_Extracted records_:
***

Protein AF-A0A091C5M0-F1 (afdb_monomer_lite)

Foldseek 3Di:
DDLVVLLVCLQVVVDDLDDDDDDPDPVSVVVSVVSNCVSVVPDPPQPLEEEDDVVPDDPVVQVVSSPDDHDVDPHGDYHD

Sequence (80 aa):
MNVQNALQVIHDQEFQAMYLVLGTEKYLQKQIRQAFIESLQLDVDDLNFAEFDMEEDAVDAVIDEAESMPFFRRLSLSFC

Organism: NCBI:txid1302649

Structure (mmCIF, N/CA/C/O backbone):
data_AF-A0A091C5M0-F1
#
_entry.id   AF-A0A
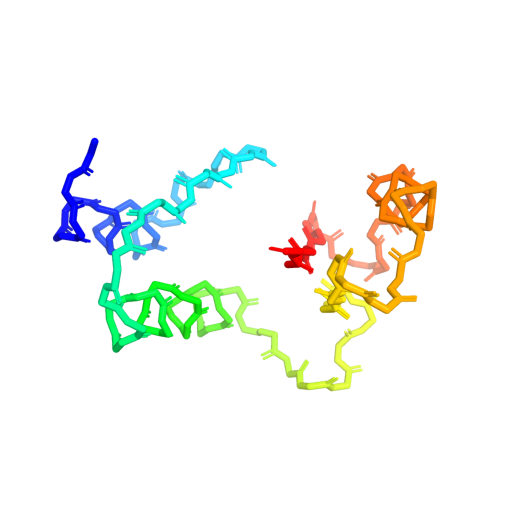091C5M0-F1
#
loop_
_atom_site.group_PDB
_atom_site.id
_atom_site.type_symbol
_atom_site.label_atom_id
_atom_site.label_alt_id
_atom_site.label_comp_id
_atom_site.label_asym_id
_atom_site.label_entity_id
_atom_site.label_seq_id
_atom_site.pdbx_PDB_ins_code
_atom_site.Cartn_x
_atom_site.Cartn_y
_atom_site.Cartn_z
_atom_site.occupancy
_atom_site.B_iso_or_equiv
_atom_site.auth_seq_id
_atom_site.auth_comp_id
_atom_site.auth_asym_id
_atom_site.auth_atom_id
_atom_site.pdbx_PDB_model_num
ATOM 1 N N . MET A 1 1 ? -16.944 -1.098 -0.746 1.00 65.12 1 MET A N 1
ATOM 2 C CA . MET A 1 1 ? -16.536 -1.900 0.427 1.00 65.12 1 MET A CA 1
ATOM 3 C C . MET A 1 1 ? -16.315 -0.939 1.586 1.00 65.12 1 MET A C 1
ATOM 5 O O . MET A 1 1 ? -15.786 0.135 1.330 1.00 65.12 1 MET A O 1
ATOM 9 N N . ASN A 1 2 ? -16.781 -1.234 2.801 1.00 85.50 2 ASN A N 1
ATOM 10 C CA . ASN A 1 2 ? -16.439 -0.409 3.967 1.00 85.50 2 ASN A CA 1
ATOM 11 C C . ASN A 1 2 ? -15.103 -0.889 4.570 1.00 85.50 2 ASN A C 1
ATOM 13 O O . ASN A 1 2 ? -14.596 -1.946 4.198 1.00 85.50 2 ASN A O 1
ATOM 17 N N . VAL A 1 3 ? -14.540 -0.120 5.503 1.00 87.62 3 VAL A N 1
ATOM 18 C CA . VAL A 1 3 ? -13.233 -0.429 6.112 1.00 87.62 3 VAL A CA 1
ATOM 19 C C . VAL A 1 3 ? -13.237 -1.783 6.828 1.00 87.62 3 VAL A C 1
ATOM 21 O O . VAL A 1 3 ? -12.282 -2.535 6.714 1.00 87.62 3 VAL A O 1
ATOM 24 N N . GLN A 1 4 ? -14.326 -2.127 7.517 1.00 88.62 4 GLN A N 1
ATOM 25 C CA . GLN A 1 4 ? -14.438 -3.383 8.268 1.00 88.62 4 GLN A CA 1
ATOM 26 C C . GLN A 1 4 ? -14.359 -4.606 7.348 1.00 88.62 4 GLN A C 1
ATOM 28 O O . GLN A 1 4 ? -13.573 -5.512 7.604 1.00 88.62 4 GLN A O 1
ATOM 33 N N . ASN A 1 5 ? -15.101 -4.594 6.239 1.00 88.56 5 ASN A N 1
ATOM 34 C CA . ASN A 1 5 ? -15.048 -5.670 5.253 1.00 88.56 5 ASN A CA 1
ATOM 35 C C . ASN A 1 5 ? -13.668 -5.742 4.581 1.00 88.56 5 ASN A C 1
ATOM 37 O O . ASN A 1 5 ? -13.188 -6.833 4.301 1.00 88.56 5 ASN A O 1
ATOM 41 N N . ALA A 1 6 ? -13.018 -4.594 4.346 1.00 88.12 6 ALA A N 1
ATOM 42 C CA . ALA A 1 6 ? -11.666 -4.558 3.791 1.00 88.12 6 ALA A CA 1
ATOM 43 C C . ALA A 1 6 ? -10.651 -5.245 4.713 1.00 88.12 6 ALA A C 1
ATOM 45 O O . ALA A 1 6 ? -9.884 -6.088 4.259 1.00 88.12 6 ALA A O 1
ATOM 46 N N . LEU A 1 7 ? -10.687 -4.923 6.009 1.00 90.50 7 LEU A N 1
ATOM 47 C CA . LEU A 1 7 ? -9.814 -5.536 7.011 1.00 90.50 7 LEU A CA 1
ATOM 48 C C . LEU A 1 7 ? -10.038 -7.046 7.116 1.00 90.50 7 LEU A C 1
ATOM 50 O O . LEU A 1 7 ? -9.076 -7.788 7.280 1.00 
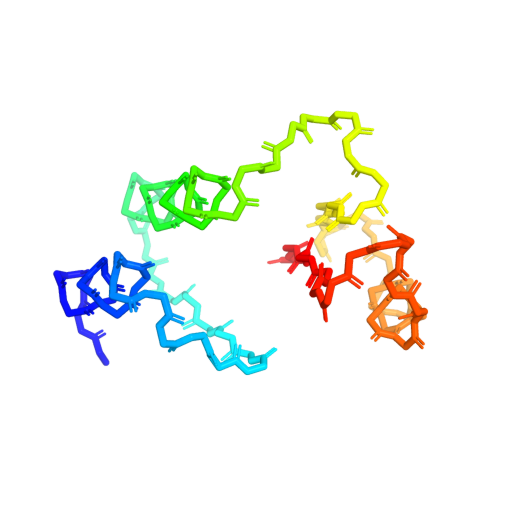90.50 7 LEU A O 1
ATOM 54 N N . GLN A 1 8 ? -11.284 -7.501 6.979 1.00 90.12 8 GLN A N 1
ATOM 55 C CA . GLN A 1 8 ? -11.596 -8.924 7.001 1.00 90.12 8 GLN A CA 1
ATOM 56 C C . GLN A 1 8 ? -11.001 -9.663 5.794 1.00 90.12 8 GLN A C 1
ATOM 58 O O . GLN A 1 8 ? -10.301 -10.648 5.985 1.00 90.12 8 GLN A O 1
ATOM 63 N N . VAL A 1 9 ? -11.155 -9.130 4.576 1.00 89.19 9 VAL A N 1
ATOM 64 C CA . VAL A 1 9 ? -10.538 -9.708 3.362 1.00 89.19 9 VAL A CA 1
ATOM 65 C C . VAL A 1 9 ? -9.009 -9.782 3.475 1.00 89.19 9 VAL A C 1
ATOM 67 O O . VAL A 1 9 ? -8.405 -10.776 3.080 1.00 89.19 9 VAL A O 1
ATOM 70 N N . ILE A 1 10 ? -8.376 -8.744 4.033 1.00 89.31 10 ILE A N 1
ATOM 71 C CA . ILE A 1 10 ? -6.919 -8.701 4.244 1.00 89.31 10 ILE A CA 1
ATOM 72 C C . ILE A 1 10 ? -6.475 -9.751 5.270 1.00 89.31 10 ILE A C 1
ATOM 74 O O . ILE A 1 10 ? -5.423 -10.372 5.105 1.00 89.31 10 ILE A O 1
ATOM 78 N N . HIS A 1 11 ? -7.265 -9.946 6.327 1.00 86.94 11 HIS A N 1
ATOM 79 C CA . HIS A 1 11 ? -6.991 -10.937 7.363 1.00 86.94 11 HIS A CA 1
ATOM 80 C C . HIS A 1 11 ? -7.155 -12.371 6.850 1.00 86.94 11 HIS A C 1
ATOM 82 O O . HIS A 1 11 ? -6.322 -13.223 7.147 1.00 86.94 11 HIS A O 1
ATOM 88 N N . ASP A 1 12 ? -8.177 -12.611 6.029 1.00 89.19 12 ASP A N 1
ATOM 89 C CA . ASP A 1 12 ? -8.451 -13.912 5.411 1.00 89.19 12 ASP A CA 1
ATOM 90 C C . ASP A 1 12 ? -7.446 -14.251 4.284 1.00 89.19 12 ASP A C 1
ATOM 92 O O . ASP A 1 12 ? -7.476 -15.348 3.730 1.00 89.19 12 ASP A O 1
ATOM 96 N N . GLN A 1 13 ? -6.519 -13.332 3.970 1.00 83.81 13 GLN A N 1
ATOM 97 C CA . GLN A 1 13 ? -5.475 -13.453 2.941 1.00 83.81 13 GLN A CA 1
ATOM 98 C C . GLN A 1 13 ? -6.013 -13.700 1.520 1.00 83.81 13 GLN A C 1
ATOM 100 O O . GLN A 1 13 ? -5.294 -14.180 0.639 1.00 83.81 13 GLN A O 1
ATOM 105 N N . GLU A 1 14 ? -7.264 -13.318 1.258 1.00 84.56 14 GLU A N 1
ATOM 106 C CA . GLU A 1 14 ? -7.895 -13.398 -0.063 1.00 84.56 14 GLU A CA 1
ATOM 107 C C . GLU A 1 14 ? -7.552 -12.163 -0.910 1.00 84.56 14 GLU A C 1
ATOM 109 O O . GLU A 1 14 ? -8.403 -11.340 -1.268 1.00 84.56 14 GLU A O 1
ATOM 114 N N . PHE A 1 15 ? -6.261 -12.012 -1.214 1.00 85.19 15 PHE A N 1
ATOM 115 C CA . PHE A 1 15 ? -5.754 -10.833 -1.906 1.00 85.19 15 PHE A CA 1
ATOM 116 C C . PHE A 1 15 ? -6.206 -10.753 -3.370 1.00 85.19 15 PHE A C 1
ATOM 118 O O . PHE A 1 15 ? -6.125 -11.715 -4.134 1.00 85.19 15 PHE A O 1
ATOM 125 N N . GLN A 1 16 ? -6.644 -9.562 -3.767 1.00 86.81 16 GLN A N 1
ATOM 126 C CA . GLN A 1 16 ? -6.865 -9.152 -5.148 1.00 86.81 16 GLN A CA 1
ATOM 127 C C . GLN A 1 16 ? -5.630 -8.408 -5.663 1.00 86.81 16 GLN A C 1
ATOM 129 O O . GLN A 1 16 ? -4.849 -7.871 -4.883 1.00 86.81 16 GLN A O 1
ATOM 134 N N . ALA A 1 17 ? -5.470 -8.339 -6.984 1.00 84.62 17 ALA A N 1
ATOM 135 C CA . ALA A 1 17 ? -4.310 -7.690 -7.596 1.00 84.62 17 ALA A CA 1
ATOM 136 C C . ALA A 1 17 ? -4.271 -6.163 -7.393 1.00 84.62 17 ALA A C 1
ATOM 138 O O . ALA A 1 17 ? -3.206 -5.567 -7.478 1.00 84.62 17 ALA A O 1
ATOM 139 N N . MET A 1 18 ? -5.418 -5.518 -7.154 1.00 87.31 18 MET A N 1
ATOM 140 C CA . MET A 1 18 ? -5.510 -4.062 -7.056 1.00 87.31 18 MET A CA 1
ATOM 141 C C . MET A 1 18 ? -6.583 -3.643 -6.055 1.00 87.31 18 MET A C 1
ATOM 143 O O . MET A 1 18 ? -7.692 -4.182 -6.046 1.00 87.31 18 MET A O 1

***

_PROBLEM_: From the records above, print exactly the lines that run from the line with "ATOM 9 N N ." to the line with "ATOM 24 N N", inclusive.

_EXERCISE OUTPUT_:
ATOM 9 N N . ASN A 1 2 ? -16.781 -1.234 2.801 1.00 85.50 2 ASN A N 1
ATOM 10 C CA . ASN A 1 2 ? -16.439 -0.409 3.967 1.00 85.50 2 ASN A CA 1
ATOM 11 C C . ASN A 1 2 ? -15.103 -0.889 4.570 1.00 85.50 2 ASN A C 1
ATOM 13 O O . ASN A 1 2 ? -14.596 -1.946 4.198 1.00 85.50 2 ASN A O 1
ATOM 17 N N . VAL A 1 3 ? -14.540 -0.120 5.503 1.00 87.62 3 VAL A N 1
ATOM 18 C CA . VAL A 1 3 ? -13.233 -0.429 6.112 1.00 87.62 3 VAL A CA 1
ATOM 19 C C . VAL A 1 3 ? -13.237 -1.783 6.828 1.00 87.62 3 VAL A C 1
ATOM 21 O O . VAL A 1 3 ? -12.282 -2.535 6.714 1.00 87.62 3 VAL A O 1
ATOM 24 N N . GLN A 1 4 ? -14.326 -2.127 7.517 1.00 88.62 4 GLN A N 1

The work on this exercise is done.